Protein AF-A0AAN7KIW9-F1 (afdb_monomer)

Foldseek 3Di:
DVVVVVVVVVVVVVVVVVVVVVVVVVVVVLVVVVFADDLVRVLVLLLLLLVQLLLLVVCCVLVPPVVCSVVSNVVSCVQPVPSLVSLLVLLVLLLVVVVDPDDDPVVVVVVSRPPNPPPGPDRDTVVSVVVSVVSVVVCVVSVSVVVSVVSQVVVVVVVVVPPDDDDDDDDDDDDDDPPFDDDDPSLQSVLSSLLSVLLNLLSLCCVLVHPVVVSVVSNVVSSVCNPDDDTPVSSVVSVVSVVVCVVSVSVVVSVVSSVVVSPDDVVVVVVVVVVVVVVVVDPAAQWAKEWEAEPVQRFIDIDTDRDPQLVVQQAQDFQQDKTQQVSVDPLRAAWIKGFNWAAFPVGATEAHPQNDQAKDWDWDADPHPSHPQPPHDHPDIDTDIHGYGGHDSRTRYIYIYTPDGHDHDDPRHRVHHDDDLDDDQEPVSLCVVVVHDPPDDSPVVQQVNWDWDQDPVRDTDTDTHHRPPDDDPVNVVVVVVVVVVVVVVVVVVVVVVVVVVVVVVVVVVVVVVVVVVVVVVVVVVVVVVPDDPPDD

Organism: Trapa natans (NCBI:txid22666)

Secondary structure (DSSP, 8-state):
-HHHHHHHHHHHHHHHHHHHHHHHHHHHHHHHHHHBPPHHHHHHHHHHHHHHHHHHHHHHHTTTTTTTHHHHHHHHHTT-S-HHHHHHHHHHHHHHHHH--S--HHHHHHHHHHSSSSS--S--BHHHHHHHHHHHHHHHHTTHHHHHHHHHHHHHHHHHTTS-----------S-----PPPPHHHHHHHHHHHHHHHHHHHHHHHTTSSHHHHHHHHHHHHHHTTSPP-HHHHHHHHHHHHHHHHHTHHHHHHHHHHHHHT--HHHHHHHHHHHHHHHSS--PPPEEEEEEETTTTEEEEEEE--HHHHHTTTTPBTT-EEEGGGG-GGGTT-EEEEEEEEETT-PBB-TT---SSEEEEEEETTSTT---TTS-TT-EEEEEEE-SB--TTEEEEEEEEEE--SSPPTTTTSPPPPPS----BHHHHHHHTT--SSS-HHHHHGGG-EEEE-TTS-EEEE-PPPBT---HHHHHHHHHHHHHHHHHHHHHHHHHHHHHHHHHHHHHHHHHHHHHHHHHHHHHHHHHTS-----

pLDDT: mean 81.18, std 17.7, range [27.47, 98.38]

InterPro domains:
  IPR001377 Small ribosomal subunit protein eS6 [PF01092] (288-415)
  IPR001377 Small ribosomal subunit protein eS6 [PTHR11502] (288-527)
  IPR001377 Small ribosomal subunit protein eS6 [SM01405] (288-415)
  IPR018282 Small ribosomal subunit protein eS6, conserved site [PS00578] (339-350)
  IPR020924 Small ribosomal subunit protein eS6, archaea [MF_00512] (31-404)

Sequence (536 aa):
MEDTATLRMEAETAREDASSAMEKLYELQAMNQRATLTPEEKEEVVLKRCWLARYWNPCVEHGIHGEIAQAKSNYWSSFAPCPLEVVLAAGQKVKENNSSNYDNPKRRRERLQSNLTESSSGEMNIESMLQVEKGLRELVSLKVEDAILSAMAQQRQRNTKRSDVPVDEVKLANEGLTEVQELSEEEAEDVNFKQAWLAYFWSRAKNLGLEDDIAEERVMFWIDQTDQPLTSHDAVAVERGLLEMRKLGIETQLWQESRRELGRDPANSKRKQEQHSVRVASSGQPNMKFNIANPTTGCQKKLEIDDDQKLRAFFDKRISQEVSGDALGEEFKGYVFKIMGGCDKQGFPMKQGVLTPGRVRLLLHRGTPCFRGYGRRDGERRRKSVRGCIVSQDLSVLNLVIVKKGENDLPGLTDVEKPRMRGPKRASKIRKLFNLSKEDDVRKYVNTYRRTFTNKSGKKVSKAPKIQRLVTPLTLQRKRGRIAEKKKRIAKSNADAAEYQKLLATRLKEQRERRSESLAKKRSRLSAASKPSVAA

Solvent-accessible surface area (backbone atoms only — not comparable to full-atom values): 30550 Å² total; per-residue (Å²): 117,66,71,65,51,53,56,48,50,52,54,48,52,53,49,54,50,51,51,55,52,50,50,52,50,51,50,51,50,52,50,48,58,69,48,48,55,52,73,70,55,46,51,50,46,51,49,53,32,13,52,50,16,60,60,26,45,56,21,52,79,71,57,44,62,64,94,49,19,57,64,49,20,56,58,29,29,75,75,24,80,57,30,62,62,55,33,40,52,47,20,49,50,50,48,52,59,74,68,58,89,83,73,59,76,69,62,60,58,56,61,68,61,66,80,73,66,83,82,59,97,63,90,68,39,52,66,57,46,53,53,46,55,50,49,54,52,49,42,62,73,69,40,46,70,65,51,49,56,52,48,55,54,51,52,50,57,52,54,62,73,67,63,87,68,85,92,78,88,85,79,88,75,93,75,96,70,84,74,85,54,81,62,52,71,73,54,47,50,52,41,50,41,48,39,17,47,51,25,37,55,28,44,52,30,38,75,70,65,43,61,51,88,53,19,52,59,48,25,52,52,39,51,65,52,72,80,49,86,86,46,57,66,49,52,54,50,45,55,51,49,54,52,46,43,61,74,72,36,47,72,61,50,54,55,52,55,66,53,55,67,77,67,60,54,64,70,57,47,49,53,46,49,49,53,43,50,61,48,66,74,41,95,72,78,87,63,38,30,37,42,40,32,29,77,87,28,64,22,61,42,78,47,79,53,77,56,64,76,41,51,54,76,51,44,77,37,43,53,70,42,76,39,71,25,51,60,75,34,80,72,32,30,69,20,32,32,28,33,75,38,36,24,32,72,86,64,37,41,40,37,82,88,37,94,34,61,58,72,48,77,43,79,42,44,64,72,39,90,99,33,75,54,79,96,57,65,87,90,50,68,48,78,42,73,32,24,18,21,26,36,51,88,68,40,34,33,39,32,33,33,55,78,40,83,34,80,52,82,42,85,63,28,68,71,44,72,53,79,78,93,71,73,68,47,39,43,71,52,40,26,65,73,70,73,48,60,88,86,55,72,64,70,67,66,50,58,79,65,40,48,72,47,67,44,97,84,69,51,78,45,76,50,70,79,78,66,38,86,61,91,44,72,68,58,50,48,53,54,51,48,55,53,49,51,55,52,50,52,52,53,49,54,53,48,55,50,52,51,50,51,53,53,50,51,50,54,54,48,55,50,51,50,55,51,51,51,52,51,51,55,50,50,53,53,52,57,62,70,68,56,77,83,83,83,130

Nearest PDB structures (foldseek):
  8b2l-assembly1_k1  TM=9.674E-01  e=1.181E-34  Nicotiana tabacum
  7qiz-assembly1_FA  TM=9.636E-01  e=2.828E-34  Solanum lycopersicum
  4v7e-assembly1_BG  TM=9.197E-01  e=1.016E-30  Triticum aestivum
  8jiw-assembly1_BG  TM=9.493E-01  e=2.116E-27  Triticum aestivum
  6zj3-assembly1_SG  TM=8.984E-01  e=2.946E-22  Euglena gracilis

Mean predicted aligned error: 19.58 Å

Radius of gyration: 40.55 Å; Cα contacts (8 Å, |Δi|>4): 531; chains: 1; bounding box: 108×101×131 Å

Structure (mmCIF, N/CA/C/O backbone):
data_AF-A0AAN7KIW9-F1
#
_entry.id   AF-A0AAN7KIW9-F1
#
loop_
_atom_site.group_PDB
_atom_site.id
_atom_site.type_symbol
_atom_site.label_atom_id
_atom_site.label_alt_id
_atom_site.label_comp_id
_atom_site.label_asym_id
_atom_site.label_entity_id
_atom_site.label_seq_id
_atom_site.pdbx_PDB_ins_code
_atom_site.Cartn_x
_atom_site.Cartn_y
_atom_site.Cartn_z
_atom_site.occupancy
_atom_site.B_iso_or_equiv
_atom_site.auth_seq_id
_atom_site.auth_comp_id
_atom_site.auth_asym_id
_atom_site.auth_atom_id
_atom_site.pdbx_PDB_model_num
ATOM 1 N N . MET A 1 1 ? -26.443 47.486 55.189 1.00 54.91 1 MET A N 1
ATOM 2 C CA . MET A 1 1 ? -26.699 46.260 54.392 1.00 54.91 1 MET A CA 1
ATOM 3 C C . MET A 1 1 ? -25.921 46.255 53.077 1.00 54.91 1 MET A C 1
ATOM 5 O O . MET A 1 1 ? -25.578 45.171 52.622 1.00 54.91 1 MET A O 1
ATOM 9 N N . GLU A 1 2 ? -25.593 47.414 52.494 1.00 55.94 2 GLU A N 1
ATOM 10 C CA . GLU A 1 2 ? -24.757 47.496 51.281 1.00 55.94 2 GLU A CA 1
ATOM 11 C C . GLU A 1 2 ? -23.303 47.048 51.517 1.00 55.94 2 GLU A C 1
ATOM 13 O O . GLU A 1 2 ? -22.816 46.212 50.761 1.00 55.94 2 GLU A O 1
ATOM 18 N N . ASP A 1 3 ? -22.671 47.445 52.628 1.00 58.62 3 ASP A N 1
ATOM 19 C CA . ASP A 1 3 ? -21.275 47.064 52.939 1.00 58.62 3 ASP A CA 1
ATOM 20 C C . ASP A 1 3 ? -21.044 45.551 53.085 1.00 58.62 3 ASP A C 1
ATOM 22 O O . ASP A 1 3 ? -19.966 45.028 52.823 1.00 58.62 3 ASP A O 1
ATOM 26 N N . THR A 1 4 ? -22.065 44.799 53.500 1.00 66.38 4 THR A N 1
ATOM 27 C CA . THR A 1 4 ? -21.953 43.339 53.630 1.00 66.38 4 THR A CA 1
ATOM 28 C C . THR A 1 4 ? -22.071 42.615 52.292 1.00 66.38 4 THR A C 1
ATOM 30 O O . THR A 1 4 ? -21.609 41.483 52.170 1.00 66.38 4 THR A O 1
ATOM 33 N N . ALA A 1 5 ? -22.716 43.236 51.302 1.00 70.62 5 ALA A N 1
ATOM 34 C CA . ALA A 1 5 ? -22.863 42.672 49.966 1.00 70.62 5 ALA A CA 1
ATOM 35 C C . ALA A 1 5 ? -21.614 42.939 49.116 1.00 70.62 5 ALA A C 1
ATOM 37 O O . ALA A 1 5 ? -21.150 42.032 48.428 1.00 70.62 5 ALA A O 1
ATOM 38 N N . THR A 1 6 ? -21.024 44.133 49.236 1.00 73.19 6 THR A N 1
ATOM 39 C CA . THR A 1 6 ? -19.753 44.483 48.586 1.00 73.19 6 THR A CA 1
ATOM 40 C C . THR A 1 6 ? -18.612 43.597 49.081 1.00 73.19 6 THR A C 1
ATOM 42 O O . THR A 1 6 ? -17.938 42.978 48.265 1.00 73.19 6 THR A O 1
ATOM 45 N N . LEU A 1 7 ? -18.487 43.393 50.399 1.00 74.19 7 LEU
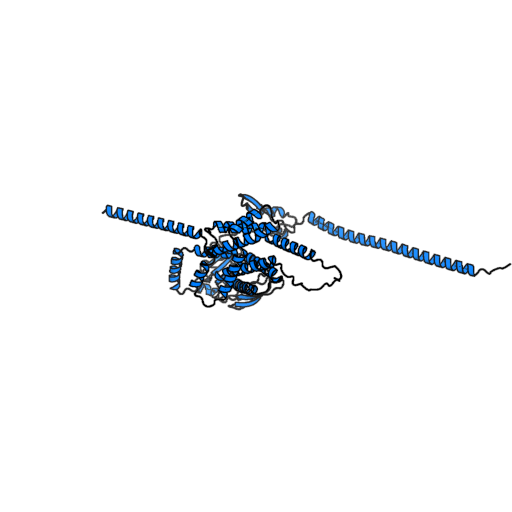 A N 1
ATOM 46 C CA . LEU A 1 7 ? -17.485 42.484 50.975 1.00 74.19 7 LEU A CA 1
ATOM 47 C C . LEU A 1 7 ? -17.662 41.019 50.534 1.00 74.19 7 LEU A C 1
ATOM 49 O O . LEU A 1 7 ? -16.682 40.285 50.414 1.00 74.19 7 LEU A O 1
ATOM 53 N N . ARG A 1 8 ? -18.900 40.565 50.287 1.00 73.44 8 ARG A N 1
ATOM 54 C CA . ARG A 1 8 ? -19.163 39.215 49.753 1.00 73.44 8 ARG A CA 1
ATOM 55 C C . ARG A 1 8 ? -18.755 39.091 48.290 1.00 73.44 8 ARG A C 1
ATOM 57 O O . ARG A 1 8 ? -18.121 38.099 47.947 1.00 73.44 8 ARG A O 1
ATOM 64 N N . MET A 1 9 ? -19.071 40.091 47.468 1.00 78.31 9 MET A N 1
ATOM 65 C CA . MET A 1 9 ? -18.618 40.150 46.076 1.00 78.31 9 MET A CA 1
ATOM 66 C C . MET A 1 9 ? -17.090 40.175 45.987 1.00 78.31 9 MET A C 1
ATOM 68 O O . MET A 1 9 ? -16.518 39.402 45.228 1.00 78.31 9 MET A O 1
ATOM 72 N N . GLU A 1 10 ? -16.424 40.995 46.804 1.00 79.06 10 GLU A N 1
---
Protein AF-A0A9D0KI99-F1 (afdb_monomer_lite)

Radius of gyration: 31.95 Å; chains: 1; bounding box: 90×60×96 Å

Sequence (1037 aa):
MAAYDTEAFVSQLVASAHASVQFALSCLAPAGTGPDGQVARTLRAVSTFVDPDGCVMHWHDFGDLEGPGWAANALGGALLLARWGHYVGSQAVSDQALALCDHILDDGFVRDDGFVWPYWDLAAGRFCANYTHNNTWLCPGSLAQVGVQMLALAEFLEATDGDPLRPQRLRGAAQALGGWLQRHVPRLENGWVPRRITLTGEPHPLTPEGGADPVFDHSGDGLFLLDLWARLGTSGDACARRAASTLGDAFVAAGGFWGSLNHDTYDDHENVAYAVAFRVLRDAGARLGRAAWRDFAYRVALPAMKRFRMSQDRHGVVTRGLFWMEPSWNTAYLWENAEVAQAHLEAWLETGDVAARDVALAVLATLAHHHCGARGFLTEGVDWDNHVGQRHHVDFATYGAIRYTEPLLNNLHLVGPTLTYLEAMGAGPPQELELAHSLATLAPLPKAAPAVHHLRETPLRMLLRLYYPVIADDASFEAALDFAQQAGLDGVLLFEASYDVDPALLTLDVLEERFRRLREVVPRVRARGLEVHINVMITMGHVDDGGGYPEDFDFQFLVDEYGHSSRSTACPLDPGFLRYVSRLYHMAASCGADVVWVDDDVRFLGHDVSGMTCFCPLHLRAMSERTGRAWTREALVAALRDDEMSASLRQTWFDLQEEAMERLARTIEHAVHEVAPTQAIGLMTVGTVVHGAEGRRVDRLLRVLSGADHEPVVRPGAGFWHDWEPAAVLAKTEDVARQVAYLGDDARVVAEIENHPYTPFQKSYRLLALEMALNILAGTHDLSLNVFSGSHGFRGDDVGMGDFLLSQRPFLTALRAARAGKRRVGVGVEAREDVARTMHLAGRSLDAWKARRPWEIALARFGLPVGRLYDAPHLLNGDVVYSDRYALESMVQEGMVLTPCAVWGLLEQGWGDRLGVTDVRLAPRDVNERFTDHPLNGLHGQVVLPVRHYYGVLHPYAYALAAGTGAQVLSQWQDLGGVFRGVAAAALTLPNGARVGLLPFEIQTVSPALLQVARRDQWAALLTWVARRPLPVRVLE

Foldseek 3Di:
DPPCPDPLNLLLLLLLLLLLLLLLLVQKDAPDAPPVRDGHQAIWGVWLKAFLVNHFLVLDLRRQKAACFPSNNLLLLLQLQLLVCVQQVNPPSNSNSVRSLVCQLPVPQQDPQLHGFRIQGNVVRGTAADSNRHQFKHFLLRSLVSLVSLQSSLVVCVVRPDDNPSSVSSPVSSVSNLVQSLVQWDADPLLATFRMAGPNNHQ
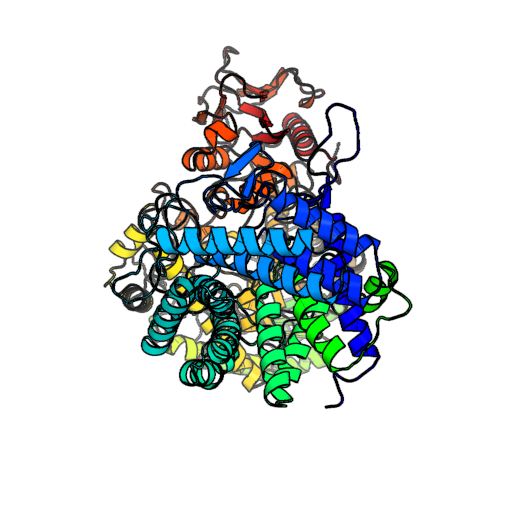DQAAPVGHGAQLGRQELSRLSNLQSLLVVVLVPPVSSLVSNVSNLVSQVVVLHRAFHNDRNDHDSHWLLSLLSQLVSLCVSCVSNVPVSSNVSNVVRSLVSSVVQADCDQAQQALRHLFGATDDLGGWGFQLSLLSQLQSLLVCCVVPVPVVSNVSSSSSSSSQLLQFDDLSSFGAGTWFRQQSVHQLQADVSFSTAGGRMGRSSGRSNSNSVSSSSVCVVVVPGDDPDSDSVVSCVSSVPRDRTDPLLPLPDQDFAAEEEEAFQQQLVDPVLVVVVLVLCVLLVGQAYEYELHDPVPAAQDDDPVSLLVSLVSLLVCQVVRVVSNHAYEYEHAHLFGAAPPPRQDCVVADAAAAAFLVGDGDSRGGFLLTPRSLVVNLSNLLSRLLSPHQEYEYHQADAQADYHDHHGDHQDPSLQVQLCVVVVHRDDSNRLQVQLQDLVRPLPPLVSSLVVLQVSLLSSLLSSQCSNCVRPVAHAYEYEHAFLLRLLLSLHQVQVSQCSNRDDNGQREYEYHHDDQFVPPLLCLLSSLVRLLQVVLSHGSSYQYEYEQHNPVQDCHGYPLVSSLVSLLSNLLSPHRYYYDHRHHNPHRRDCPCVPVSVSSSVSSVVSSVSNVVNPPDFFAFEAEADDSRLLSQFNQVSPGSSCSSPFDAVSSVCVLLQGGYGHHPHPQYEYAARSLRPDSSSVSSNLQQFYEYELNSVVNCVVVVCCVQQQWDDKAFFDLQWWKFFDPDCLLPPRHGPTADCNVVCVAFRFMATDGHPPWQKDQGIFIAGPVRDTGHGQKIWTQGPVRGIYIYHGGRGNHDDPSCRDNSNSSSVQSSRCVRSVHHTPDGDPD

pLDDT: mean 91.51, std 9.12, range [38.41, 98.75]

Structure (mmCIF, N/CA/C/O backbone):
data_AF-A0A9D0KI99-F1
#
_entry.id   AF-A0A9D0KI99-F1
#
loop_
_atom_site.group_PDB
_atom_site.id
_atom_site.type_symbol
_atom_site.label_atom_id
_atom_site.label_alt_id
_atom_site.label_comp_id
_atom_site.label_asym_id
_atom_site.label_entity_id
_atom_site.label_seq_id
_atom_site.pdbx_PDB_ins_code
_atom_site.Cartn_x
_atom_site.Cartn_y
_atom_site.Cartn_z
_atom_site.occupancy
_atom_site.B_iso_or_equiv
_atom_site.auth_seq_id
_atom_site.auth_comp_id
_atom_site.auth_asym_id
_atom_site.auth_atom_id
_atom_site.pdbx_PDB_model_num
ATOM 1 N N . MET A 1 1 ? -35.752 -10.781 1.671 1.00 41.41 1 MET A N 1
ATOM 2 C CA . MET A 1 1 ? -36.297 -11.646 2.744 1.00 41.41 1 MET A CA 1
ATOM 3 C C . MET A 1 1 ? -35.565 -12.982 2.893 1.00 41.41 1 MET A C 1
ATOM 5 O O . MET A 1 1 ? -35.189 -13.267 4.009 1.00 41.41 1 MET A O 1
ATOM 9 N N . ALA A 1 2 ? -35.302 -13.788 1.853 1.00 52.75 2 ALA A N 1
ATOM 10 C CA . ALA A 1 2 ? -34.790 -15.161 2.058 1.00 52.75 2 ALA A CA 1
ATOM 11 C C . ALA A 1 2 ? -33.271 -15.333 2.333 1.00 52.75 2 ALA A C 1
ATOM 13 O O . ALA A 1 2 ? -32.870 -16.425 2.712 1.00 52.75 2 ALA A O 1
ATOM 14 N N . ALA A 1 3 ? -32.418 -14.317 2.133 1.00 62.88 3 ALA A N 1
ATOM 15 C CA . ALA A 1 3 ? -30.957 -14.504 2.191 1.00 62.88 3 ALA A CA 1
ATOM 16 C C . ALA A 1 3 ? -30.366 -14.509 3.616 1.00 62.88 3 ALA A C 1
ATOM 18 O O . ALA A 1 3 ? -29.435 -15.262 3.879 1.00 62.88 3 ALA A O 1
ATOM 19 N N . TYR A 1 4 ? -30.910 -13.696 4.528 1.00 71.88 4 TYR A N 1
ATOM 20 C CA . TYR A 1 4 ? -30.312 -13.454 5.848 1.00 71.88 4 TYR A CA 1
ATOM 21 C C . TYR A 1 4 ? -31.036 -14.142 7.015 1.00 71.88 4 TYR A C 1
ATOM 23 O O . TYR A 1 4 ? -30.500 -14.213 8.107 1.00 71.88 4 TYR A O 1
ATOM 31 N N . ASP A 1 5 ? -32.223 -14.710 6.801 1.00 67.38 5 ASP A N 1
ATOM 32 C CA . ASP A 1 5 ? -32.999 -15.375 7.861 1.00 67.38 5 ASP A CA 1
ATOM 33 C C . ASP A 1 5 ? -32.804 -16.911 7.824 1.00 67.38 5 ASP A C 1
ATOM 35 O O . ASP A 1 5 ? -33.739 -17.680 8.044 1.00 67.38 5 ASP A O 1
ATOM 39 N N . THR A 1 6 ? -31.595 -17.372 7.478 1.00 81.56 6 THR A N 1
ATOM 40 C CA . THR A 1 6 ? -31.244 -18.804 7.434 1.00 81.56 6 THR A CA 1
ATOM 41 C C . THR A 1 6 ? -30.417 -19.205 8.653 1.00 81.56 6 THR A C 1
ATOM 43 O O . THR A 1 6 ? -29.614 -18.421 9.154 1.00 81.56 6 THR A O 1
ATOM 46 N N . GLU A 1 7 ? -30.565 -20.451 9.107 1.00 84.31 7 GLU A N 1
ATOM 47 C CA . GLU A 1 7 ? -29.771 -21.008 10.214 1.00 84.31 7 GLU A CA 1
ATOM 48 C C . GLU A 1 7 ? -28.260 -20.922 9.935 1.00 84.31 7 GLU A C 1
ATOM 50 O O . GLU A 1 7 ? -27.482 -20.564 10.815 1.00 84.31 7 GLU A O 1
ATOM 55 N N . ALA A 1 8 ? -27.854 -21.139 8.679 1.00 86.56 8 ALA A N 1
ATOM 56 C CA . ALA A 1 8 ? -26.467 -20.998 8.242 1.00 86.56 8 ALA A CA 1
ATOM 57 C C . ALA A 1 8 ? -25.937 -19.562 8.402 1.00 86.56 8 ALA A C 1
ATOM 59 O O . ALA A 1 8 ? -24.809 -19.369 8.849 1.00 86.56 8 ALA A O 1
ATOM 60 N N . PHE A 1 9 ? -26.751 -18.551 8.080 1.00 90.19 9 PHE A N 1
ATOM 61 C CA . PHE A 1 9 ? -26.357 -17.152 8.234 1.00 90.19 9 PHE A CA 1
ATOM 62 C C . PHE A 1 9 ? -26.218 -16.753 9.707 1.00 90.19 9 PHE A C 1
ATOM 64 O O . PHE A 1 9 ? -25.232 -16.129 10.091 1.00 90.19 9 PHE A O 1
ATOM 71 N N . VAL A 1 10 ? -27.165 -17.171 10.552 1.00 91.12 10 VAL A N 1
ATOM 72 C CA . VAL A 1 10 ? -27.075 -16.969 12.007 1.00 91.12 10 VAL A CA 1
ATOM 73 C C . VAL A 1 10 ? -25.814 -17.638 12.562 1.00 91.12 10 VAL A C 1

## PROBLEM DESCRIPTION
Check the records above and copy each line that has the string "pLDDT".

## COMPLETED TASK
pLDDT: mean 81.18, std 17.7, range [27.47, 98.38]
pLDDT: mean 91.51, std 9.12, range [38.41, 98.75]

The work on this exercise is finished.